* DATA RECORDS:

= Beginning of Section =

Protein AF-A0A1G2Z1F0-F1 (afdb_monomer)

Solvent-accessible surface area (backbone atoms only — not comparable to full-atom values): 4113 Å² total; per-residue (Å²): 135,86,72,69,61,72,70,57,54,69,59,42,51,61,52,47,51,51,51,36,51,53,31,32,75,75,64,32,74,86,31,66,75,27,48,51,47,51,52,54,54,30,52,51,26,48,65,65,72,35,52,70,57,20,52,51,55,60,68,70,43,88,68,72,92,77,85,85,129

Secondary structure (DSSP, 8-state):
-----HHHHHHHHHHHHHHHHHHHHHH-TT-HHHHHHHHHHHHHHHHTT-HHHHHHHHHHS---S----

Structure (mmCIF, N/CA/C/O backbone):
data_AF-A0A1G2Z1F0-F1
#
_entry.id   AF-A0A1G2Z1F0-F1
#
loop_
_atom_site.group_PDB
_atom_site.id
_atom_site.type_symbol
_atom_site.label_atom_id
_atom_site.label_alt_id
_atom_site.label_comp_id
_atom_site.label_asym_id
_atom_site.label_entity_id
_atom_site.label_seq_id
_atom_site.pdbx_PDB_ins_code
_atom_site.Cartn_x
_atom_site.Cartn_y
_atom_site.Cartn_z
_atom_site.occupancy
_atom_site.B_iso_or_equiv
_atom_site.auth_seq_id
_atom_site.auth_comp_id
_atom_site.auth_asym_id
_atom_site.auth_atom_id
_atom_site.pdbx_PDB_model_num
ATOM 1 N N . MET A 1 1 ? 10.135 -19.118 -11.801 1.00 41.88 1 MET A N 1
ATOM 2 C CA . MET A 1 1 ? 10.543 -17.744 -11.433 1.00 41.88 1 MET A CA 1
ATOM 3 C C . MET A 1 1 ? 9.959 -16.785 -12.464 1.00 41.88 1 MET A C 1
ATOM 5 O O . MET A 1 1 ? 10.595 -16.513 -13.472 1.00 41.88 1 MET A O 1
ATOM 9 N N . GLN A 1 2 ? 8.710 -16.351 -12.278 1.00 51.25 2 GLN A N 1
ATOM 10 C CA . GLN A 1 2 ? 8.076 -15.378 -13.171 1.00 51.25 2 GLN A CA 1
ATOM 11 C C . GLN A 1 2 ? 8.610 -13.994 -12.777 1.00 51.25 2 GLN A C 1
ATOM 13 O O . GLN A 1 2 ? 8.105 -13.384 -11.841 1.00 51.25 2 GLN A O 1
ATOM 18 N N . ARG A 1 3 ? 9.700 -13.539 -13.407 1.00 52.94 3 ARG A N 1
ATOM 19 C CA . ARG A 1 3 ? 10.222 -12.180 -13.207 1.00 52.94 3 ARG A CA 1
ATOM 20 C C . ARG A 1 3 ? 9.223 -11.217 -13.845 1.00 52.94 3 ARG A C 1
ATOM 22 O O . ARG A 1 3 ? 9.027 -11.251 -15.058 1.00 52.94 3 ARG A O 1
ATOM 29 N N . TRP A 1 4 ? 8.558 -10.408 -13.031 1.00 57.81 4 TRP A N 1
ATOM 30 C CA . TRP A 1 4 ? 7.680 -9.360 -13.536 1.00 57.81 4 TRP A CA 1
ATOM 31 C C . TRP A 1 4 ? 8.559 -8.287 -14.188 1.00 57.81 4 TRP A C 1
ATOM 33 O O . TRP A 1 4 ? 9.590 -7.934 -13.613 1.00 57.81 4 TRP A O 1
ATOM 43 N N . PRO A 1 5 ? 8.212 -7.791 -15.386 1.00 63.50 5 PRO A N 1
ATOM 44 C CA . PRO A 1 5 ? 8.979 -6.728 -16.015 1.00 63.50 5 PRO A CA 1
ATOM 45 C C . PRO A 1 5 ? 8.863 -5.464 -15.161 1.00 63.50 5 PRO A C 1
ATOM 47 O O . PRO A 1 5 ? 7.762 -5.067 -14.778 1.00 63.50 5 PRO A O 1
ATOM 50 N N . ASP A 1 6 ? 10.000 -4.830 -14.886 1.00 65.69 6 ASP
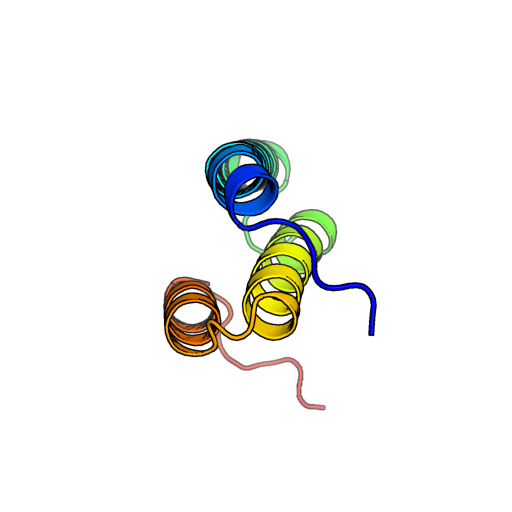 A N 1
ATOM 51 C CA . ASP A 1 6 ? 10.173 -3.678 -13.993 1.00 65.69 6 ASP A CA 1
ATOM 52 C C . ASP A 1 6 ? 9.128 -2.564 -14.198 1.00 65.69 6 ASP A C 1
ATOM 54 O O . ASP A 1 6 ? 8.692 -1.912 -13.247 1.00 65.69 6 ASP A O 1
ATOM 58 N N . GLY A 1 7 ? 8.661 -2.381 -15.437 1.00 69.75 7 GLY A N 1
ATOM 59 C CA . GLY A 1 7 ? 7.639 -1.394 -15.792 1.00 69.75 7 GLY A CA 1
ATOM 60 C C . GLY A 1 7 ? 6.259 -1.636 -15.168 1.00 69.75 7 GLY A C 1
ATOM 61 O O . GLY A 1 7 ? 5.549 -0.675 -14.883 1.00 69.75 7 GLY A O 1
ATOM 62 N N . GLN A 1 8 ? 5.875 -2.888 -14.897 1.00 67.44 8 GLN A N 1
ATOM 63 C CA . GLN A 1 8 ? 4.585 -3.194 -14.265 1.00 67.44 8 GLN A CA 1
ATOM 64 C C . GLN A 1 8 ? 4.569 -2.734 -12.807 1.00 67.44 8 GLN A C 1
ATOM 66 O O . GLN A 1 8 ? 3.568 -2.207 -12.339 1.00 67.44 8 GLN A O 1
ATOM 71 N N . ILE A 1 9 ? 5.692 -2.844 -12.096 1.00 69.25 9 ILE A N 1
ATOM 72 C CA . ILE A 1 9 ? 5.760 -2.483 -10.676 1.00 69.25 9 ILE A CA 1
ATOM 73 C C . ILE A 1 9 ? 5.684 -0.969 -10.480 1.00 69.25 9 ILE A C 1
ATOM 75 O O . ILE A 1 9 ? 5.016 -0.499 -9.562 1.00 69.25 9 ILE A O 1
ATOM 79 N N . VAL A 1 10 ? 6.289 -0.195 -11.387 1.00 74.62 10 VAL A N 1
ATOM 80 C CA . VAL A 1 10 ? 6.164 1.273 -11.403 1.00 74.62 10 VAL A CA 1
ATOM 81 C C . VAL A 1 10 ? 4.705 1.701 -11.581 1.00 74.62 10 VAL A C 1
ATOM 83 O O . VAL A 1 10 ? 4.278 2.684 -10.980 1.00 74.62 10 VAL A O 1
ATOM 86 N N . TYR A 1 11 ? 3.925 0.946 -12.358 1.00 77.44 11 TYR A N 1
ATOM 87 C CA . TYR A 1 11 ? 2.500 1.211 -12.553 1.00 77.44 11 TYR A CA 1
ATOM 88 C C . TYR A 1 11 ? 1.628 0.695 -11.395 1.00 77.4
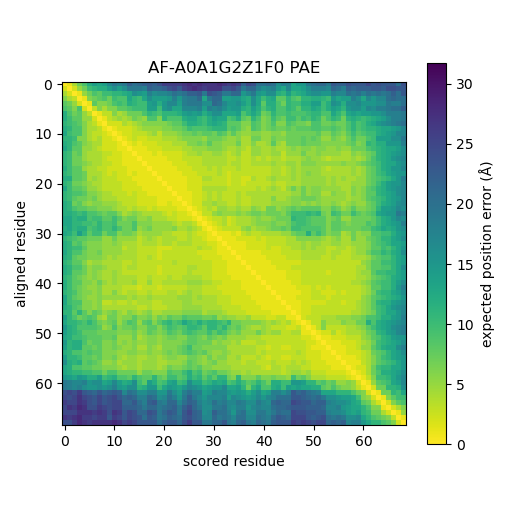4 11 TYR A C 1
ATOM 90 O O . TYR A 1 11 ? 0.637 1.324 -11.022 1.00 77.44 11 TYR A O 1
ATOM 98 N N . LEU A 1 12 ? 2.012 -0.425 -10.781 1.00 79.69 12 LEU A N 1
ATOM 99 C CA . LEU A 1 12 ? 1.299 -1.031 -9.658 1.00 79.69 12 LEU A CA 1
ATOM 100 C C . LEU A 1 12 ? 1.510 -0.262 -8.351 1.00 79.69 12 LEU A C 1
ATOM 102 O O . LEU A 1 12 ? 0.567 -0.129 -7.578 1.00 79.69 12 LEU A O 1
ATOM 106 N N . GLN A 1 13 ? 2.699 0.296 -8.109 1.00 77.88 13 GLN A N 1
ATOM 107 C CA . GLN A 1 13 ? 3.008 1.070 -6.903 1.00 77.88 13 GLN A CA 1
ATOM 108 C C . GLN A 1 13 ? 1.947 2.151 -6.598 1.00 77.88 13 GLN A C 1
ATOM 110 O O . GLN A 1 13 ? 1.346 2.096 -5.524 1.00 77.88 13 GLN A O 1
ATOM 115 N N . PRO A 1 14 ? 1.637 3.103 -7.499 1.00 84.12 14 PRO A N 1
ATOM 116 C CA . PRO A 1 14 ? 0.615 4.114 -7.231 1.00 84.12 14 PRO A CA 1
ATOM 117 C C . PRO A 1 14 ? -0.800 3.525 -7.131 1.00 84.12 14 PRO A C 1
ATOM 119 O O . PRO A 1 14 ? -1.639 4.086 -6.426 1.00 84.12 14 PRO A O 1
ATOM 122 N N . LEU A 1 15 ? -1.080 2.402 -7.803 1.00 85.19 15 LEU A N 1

= End of Section =
= Beginning of Section =

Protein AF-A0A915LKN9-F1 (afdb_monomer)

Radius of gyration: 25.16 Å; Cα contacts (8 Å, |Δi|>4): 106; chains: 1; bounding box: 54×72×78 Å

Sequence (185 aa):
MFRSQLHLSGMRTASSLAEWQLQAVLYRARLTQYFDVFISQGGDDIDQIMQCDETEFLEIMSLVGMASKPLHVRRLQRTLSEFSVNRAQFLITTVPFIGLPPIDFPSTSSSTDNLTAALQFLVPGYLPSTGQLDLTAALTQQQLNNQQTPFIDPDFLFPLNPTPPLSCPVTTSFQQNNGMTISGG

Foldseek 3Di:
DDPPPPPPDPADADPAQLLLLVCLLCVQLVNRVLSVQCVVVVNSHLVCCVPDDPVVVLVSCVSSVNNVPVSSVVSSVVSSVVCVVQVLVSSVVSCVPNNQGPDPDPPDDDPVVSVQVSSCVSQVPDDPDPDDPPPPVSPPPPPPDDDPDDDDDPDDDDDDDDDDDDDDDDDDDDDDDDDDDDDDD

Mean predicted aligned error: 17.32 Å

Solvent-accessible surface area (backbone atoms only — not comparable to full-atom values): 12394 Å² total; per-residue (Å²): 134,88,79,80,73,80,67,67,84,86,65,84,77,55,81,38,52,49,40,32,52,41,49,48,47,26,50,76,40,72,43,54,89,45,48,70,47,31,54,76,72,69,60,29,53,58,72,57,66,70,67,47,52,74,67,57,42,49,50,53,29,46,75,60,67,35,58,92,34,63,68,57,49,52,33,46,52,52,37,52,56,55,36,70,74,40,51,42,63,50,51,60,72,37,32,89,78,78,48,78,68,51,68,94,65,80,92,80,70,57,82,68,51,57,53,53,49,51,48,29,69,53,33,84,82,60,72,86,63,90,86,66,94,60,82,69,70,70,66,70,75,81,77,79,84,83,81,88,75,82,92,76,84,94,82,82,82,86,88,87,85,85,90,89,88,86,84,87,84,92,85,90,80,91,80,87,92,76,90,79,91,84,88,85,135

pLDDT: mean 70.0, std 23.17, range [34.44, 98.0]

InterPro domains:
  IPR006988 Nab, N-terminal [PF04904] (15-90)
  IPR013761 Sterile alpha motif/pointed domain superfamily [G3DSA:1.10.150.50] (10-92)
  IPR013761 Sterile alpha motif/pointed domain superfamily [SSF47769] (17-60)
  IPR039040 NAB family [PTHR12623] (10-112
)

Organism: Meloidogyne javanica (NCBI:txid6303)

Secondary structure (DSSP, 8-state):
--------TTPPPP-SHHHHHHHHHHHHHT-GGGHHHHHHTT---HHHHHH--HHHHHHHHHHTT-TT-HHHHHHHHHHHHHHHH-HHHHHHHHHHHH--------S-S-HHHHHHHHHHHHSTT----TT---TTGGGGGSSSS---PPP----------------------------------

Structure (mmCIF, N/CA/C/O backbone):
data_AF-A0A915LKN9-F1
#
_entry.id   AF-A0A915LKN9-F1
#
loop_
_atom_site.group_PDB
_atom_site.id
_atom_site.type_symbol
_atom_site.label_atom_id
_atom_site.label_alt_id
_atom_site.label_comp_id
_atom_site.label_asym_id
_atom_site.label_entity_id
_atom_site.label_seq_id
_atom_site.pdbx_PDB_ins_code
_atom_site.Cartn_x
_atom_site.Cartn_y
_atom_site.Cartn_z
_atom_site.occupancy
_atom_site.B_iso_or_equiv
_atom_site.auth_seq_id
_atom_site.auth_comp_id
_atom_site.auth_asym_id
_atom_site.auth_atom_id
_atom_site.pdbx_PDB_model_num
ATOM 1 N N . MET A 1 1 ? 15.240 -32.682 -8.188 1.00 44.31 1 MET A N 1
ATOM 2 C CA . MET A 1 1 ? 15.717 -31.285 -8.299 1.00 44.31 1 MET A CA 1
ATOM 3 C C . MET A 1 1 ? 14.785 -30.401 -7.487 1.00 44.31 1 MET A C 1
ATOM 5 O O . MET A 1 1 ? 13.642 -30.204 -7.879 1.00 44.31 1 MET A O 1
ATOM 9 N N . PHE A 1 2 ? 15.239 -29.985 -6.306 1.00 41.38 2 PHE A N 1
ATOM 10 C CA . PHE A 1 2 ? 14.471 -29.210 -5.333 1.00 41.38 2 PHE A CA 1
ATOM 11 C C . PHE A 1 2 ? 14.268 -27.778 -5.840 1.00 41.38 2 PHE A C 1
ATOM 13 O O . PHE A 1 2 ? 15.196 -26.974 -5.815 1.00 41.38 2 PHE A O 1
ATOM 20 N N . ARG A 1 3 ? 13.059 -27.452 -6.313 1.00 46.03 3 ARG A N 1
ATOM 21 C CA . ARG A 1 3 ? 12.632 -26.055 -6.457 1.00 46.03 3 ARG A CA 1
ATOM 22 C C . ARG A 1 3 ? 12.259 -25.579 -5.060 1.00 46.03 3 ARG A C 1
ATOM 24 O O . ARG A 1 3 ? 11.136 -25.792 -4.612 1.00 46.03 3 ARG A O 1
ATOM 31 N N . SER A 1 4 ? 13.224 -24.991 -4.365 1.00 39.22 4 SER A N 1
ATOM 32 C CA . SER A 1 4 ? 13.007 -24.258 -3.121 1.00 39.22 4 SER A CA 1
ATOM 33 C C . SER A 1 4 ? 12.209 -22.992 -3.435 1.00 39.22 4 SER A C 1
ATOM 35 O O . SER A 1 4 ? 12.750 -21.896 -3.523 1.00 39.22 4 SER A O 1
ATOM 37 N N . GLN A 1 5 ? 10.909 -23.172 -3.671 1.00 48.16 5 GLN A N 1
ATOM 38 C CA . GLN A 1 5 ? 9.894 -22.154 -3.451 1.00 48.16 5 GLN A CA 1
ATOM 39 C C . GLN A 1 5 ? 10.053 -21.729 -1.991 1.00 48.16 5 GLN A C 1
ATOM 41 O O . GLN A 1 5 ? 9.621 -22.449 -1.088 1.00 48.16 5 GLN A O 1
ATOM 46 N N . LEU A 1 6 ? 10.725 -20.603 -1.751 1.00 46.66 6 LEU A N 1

= End of Section =

* TASK GOAL:
Copy the lines above exactly. Start with the line containing "ATOM 71 N N", end with the line containing "ATOM 79 N N", and include both.

* ANSWER BELOW:
ATOM 71 N N . ILE A 1 9 ? 5.692 -2.844 -12.096 1.00 69.25 9 ILE A N 1
ATOM 72 C CA . ILE A 1 9 ? 5.760 -2.483 -10.676 1.00 69.25 9 ILE A CA 1
ATOM 73 C C . ILE A 1 9 ? 5.684 -0.969 -10.480 1.00 69.25 9 ILE A C 1
ATOM 75 O O . ILE A 1 9 ? 5.016 -0.499 -9.562 1.00 69.25 9 ILE A O 1
ATOM 79 N N . VAL A 1 10 ? 6.289 -0.195 -11.387 1.00 74.62 10 VAL A N 1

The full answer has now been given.